- _Assignment_:
Copy out again, unchanged, the listing below from the line that has "ATOM 55 N N" through the line that has "ATOM 87 N N".

- _Records supplied_:
□ □ □ □ □ □ □

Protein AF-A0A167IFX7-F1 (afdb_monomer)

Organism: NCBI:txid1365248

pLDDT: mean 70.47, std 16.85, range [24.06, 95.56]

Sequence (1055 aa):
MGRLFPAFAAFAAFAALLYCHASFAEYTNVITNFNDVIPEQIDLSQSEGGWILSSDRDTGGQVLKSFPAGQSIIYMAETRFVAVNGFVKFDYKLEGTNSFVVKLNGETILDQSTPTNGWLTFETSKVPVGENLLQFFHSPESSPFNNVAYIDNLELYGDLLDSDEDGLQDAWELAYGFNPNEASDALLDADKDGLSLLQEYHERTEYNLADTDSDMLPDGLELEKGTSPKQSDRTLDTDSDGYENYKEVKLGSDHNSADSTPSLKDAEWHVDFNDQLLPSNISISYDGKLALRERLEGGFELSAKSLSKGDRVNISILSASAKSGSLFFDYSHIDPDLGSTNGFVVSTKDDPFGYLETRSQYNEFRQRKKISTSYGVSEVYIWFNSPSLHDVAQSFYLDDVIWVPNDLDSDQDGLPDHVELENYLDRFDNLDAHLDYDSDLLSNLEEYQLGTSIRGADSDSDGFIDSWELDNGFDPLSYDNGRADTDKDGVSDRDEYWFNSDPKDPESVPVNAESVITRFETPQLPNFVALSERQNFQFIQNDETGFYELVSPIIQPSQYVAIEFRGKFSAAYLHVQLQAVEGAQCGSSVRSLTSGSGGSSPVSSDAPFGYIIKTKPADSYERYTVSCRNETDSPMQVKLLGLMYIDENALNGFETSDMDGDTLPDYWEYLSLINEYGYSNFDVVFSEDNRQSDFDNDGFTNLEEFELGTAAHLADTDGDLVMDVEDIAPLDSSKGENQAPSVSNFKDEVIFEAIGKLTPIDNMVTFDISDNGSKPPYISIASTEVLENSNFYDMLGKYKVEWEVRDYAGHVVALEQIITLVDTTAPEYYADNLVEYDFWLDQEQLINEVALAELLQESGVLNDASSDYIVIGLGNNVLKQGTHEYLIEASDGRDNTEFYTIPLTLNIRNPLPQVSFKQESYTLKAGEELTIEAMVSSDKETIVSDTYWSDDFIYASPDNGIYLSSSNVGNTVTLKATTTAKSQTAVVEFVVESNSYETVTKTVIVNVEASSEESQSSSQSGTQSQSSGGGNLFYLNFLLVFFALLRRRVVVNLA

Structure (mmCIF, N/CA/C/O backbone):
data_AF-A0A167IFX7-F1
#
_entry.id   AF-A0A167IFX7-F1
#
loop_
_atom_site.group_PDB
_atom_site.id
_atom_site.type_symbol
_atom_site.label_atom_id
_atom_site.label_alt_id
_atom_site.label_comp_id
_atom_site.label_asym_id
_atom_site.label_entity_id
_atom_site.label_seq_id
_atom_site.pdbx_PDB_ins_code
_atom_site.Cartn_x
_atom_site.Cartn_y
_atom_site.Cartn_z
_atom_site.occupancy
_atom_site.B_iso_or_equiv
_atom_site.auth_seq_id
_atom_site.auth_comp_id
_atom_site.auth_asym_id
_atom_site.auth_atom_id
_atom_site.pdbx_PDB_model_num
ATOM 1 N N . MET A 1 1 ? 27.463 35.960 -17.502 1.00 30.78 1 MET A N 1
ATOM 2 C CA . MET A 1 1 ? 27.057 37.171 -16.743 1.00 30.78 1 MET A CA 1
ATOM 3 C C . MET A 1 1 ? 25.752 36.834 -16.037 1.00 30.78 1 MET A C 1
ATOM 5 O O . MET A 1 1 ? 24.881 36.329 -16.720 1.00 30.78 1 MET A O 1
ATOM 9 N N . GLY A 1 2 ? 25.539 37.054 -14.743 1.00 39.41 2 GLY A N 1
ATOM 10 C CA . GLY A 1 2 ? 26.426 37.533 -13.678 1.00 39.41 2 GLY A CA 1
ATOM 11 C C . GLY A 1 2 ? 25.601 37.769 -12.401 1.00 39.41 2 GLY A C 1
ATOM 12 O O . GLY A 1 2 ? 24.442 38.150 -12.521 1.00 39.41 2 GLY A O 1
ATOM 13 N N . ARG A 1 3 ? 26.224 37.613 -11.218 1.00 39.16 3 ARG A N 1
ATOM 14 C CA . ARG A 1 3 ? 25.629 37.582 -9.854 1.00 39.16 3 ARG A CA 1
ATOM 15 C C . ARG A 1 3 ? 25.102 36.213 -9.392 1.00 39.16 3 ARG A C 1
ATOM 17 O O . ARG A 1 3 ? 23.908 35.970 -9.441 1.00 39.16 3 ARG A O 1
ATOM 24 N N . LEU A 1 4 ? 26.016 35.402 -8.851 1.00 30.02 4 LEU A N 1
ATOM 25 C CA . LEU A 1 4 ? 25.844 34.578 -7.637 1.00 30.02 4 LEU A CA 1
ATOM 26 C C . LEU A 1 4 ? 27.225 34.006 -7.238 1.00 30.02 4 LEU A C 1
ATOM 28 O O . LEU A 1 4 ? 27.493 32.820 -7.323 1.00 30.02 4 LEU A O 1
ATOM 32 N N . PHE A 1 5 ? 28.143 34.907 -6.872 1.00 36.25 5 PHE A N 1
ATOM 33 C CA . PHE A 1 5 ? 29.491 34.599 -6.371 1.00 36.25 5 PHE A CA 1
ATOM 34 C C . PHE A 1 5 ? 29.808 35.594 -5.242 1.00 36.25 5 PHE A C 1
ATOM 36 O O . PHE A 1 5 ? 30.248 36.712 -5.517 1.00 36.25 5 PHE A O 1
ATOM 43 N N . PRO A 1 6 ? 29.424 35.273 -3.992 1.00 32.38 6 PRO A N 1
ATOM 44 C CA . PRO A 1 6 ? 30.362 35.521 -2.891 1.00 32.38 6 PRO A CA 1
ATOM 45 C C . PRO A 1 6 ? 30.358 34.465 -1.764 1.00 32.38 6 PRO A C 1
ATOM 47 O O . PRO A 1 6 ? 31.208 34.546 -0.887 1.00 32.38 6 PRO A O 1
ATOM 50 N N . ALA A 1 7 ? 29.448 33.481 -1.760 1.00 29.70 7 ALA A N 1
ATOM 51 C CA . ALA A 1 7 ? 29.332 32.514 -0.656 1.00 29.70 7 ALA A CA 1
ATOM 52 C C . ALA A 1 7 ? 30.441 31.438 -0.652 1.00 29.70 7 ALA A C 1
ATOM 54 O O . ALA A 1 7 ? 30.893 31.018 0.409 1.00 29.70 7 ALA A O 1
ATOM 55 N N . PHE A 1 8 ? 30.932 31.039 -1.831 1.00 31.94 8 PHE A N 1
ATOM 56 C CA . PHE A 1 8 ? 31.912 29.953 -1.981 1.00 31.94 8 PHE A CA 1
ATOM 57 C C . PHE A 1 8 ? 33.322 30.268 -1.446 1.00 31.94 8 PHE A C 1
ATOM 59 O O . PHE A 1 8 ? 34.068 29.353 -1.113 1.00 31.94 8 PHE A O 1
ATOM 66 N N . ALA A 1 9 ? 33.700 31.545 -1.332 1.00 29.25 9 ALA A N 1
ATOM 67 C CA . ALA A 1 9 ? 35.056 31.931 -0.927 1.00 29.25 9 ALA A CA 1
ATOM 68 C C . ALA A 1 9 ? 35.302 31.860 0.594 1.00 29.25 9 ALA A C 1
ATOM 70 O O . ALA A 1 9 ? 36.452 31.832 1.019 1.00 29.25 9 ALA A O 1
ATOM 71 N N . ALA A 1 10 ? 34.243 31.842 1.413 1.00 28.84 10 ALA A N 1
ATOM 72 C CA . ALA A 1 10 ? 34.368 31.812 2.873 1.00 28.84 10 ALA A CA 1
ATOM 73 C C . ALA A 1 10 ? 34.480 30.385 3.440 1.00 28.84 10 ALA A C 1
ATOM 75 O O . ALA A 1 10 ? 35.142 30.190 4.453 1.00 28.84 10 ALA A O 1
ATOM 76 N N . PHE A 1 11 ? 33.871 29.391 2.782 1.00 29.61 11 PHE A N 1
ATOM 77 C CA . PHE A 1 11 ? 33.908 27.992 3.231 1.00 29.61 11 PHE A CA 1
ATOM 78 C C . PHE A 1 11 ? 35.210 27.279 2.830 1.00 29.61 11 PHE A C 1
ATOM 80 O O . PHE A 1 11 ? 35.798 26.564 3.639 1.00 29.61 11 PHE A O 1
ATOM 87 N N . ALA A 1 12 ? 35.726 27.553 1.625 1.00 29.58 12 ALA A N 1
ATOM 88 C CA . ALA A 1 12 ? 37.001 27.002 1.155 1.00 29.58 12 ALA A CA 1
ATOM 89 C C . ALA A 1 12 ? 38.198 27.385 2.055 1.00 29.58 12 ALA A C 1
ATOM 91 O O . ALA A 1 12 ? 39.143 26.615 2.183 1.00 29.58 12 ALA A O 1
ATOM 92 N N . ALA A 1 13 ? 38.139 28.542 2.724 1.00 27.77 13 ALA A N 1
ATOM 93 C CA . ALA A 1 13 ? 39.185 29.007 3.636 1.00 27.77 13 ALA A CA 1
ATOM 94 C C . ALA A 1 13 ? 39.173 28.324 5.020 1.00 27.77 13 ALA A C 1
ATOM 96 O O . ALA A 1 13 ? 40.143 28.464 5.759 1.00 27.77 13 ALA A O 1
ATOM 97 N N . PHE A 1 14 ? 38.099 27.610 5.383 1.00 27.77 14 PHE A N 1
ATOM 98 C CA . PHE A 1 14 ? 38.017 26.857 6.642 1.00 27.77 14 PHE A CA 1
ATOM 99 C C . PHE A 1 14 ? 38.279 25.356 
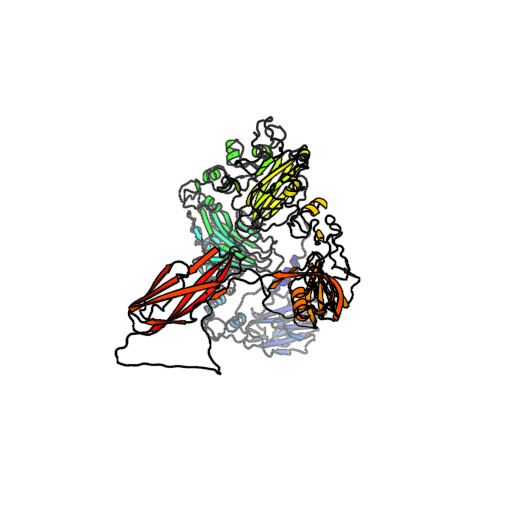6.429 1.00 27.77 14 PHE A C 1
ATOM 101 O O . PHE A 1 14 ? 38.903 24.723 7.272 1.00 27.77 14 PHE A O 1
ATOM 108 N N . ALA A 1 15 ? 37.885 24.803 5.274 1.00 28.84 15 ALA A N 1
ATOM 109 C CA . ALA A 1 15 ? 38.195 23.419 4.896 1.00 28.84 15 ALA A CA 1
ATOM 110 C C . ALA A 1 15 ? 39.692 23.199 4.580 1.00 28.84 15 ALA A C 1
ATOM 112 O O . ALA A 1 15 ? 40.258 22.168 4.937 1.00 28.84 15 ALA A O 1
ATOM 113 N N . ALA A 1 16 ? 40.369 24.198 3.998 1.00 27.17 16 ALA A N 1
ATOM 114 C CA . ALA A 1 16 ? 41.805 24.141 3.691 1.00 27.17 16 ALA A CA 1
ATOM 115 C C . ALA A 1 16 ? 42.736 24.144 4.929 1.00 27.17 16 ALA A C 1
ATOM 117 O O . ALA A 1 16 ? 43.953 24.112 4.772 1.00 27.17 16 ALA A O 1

□ □ □ □ □ □ □

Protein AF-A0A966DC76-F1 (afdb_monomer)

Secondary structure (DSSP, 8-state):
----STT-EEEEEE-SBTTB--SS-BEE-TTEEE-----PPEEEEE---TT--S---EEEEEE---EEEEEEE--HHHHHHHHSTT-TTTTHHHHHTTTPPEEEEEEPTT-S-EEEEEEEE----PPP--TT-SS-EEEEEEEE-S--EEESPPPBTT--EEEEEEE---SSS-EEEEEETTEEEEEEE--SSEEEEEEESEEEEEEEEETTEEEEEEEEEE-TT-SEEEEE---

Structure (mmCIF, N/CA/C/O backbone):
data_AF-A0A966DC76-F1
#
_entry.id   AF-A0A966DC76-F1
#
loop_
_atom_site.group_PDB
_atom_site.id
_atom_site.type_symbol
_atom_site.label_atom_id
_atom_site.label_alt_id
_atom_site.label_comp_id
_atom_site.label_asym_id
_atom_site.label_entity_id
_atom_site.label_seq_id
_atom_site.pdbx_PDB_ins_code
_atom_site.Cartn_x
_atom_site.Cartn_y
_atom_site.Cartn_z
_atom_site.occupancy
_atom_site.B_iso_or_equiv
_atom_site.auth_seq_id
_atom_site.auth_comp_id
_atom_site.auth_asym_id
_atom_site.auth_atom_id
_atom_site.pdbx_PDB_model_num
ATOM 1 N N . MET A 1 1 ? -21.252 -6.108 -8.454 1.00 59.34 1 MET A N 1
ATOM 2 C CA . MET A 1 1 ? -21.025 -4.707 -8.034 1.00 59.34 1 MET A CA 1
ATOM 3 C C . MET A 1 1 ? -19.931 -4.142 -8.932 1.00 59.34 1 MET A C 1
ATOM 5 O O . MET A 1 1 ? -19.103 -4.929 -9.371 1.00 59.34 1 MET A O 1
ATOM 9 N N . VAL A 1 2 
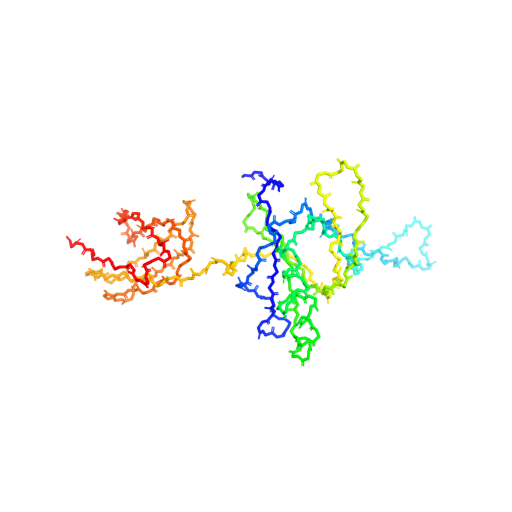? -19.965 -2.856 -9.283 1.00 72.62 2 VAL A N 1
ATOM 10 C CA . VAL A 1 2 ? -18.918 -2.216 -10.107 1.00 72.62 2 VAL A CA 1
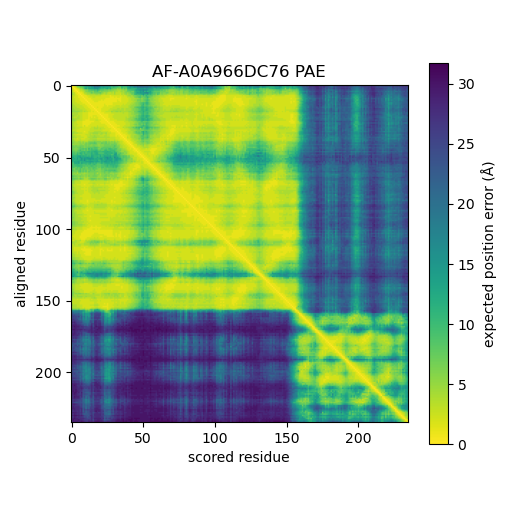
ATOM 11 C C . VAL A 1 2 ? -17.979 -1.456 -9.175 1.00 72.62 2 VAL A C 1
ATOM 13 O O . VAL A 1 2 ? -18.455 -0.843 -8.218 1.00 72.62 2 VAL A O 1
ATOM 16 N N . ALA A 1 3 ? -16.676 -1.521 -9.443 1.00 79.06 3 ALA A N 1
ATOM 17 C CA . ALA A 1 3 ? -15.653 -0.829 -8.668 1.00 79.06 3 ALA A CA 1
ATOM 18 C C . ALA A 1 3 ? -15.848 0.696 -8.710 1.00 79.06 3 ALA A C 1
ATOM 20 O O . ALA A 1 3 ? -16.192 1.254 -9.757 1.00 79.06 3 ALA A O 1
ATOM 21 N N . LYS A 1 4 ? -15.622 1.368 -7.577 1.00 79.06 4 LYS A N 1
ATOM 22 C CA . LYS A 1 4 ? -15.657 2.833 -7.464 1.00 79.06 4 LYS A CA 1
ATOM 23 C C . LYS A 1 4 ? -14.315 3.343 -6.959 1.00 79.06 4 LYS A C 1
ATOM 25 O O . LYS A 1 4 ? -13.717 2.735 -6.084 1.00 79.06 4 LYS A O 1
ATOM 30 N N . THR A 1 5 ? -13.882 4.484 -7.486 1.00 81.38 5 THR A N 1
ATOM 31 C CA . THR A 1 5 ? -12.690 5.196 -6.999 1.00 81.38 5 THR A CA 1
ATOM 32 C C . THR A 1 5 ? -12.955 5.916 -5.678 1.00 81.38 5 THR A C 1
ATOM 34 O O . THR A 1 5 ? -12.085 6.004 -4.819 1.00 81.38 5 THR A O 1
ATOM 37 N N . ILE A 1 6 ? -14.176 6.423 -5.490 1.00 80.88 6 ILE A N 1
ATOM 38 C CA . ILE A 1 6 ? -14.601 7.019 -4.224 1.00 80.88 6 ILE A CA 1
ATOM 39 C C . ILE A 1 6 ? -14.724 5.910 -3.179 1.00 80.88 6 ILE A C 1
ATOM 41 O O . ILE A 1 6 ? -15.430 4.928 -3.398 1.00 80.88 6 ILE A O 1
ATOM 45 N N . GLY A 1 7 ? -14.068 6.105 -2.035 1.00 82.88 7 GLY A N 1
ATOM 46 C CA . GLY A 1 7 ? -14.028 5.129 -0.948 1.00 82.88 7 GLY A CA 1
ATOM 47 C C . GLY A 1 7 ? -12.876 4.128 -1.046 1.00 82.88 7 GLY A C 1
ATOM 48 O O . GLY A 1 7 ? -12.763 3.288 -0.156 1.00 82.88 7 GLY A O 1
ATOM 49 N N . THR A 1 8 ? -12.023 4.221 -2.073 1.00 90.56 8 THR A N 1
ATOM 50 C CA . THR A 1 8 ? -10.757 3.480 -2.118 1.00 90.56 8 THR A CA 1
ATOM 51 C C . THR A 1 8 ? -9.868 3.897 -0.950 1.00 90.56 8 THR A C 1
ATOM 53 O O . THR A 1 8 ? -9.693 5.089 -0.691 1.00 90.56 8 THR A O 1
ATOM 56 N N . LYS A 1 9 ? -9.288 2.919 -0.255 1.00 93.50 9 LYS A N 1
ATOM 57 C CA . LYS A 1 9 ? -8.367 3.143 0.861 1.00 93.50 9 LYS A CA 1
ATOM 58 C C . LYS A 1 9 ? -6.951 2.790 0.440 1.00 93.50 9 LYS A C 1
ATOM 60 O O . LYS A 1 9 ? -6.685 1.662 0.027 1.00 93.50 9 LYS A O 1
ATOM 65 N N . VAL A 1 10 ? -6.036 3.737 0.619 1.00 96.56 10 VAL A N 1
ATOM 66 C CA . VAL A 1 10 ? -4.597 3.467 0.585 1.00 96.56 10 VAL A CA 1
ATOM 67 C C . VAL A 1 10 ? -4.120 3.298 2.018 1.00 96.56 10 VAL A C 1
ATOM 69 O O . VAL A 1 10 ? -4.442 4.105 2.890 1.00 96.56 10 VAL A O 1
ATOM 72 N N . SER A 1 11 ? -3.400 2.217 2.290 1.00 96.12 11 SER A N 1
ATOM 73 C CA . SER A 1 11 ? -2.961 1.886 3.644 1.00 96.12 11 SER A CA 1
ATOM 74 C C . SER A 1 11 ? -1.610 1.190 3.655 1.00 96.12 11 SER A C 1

□ □ □ □ □ □ □

- _Answer to this task_:
ATOM 55 N N . PHE A 1 8 ? 30.932 31.039 -1.831 1.00 31.94 8 PHE A N 1
ATOM 56 C CA . PHE A 1 8 ? 31.912 29.953 -1.981 1.00 31.94 8 PHE A CA 1
ATOM 57 C C . PHE A 1 8 ? 33.322 30.268 -1.446 1.00 31.94 8 PHE A C 1
ATOM 59 O O . PHE A 1 8 ? 34.068 29.353 -1.113 1.00 31.94 8 PHE A O 1
ATOM 66 N N . ALA A 1 9 ? 33.700 31.545 -1.332 1.00 29.25 9 ALA A N 1
ATOM 67 C CA . ALA A 1 9 ? 35.056 31.931 -0.927 1.00 29.25 9 ALA A CA 1
ATOM 68 C C . ALA A 1 9 ? 35.302 31.860 0.594 1.00 29.25 9 ALA A C 1
ATOM 70 O O . ALA A 1 9 ? 36.452 31.832 1.019 1.00 29.25 9 ALA A O 1
ATOM 71 N N . ALA A 1 10 ? 34.243 31.842 1.413 1.00 28.84 10 ALA A N 1
ATOM 72 C CA . ALA A 1 10 ? 34.368 31.812 2.873 1.00 28.84 10 ALA A CA 1
ATOM 73 C C . ALA A 1 10 ? 34.480 30.385 3.440 1.00 28.84 10 ALA A C 1
ATOM 75 O O . ALA A 1 10 ? 35.142 30.190 4.453 1.00 28.84 10 ALA A O 1
ATOM 76 N N . PHE A 1 11 ? 33.871 29.391 2.782 1.00 29.61 11 PHE A N 1
ATOM 77 C CA . PHE A 1 11 ? 33.908 27.992 3.231 1.00 29.61 11 PHE A CA 1
ATOM 78 C C . PHE A 1 11 ? 35.210 27.279 2.830 1.00 29.61 11 PHE A C 1
ATOM 80 O O . PHE A 1 11 ? 35.798 26.564 3.639 1.00 29.61 11 PHE A O 1
ATOM 87 N N . ALA A 1 12 ? 35.726 27.553 1.625 1.00 29.58 12 ALA A N 1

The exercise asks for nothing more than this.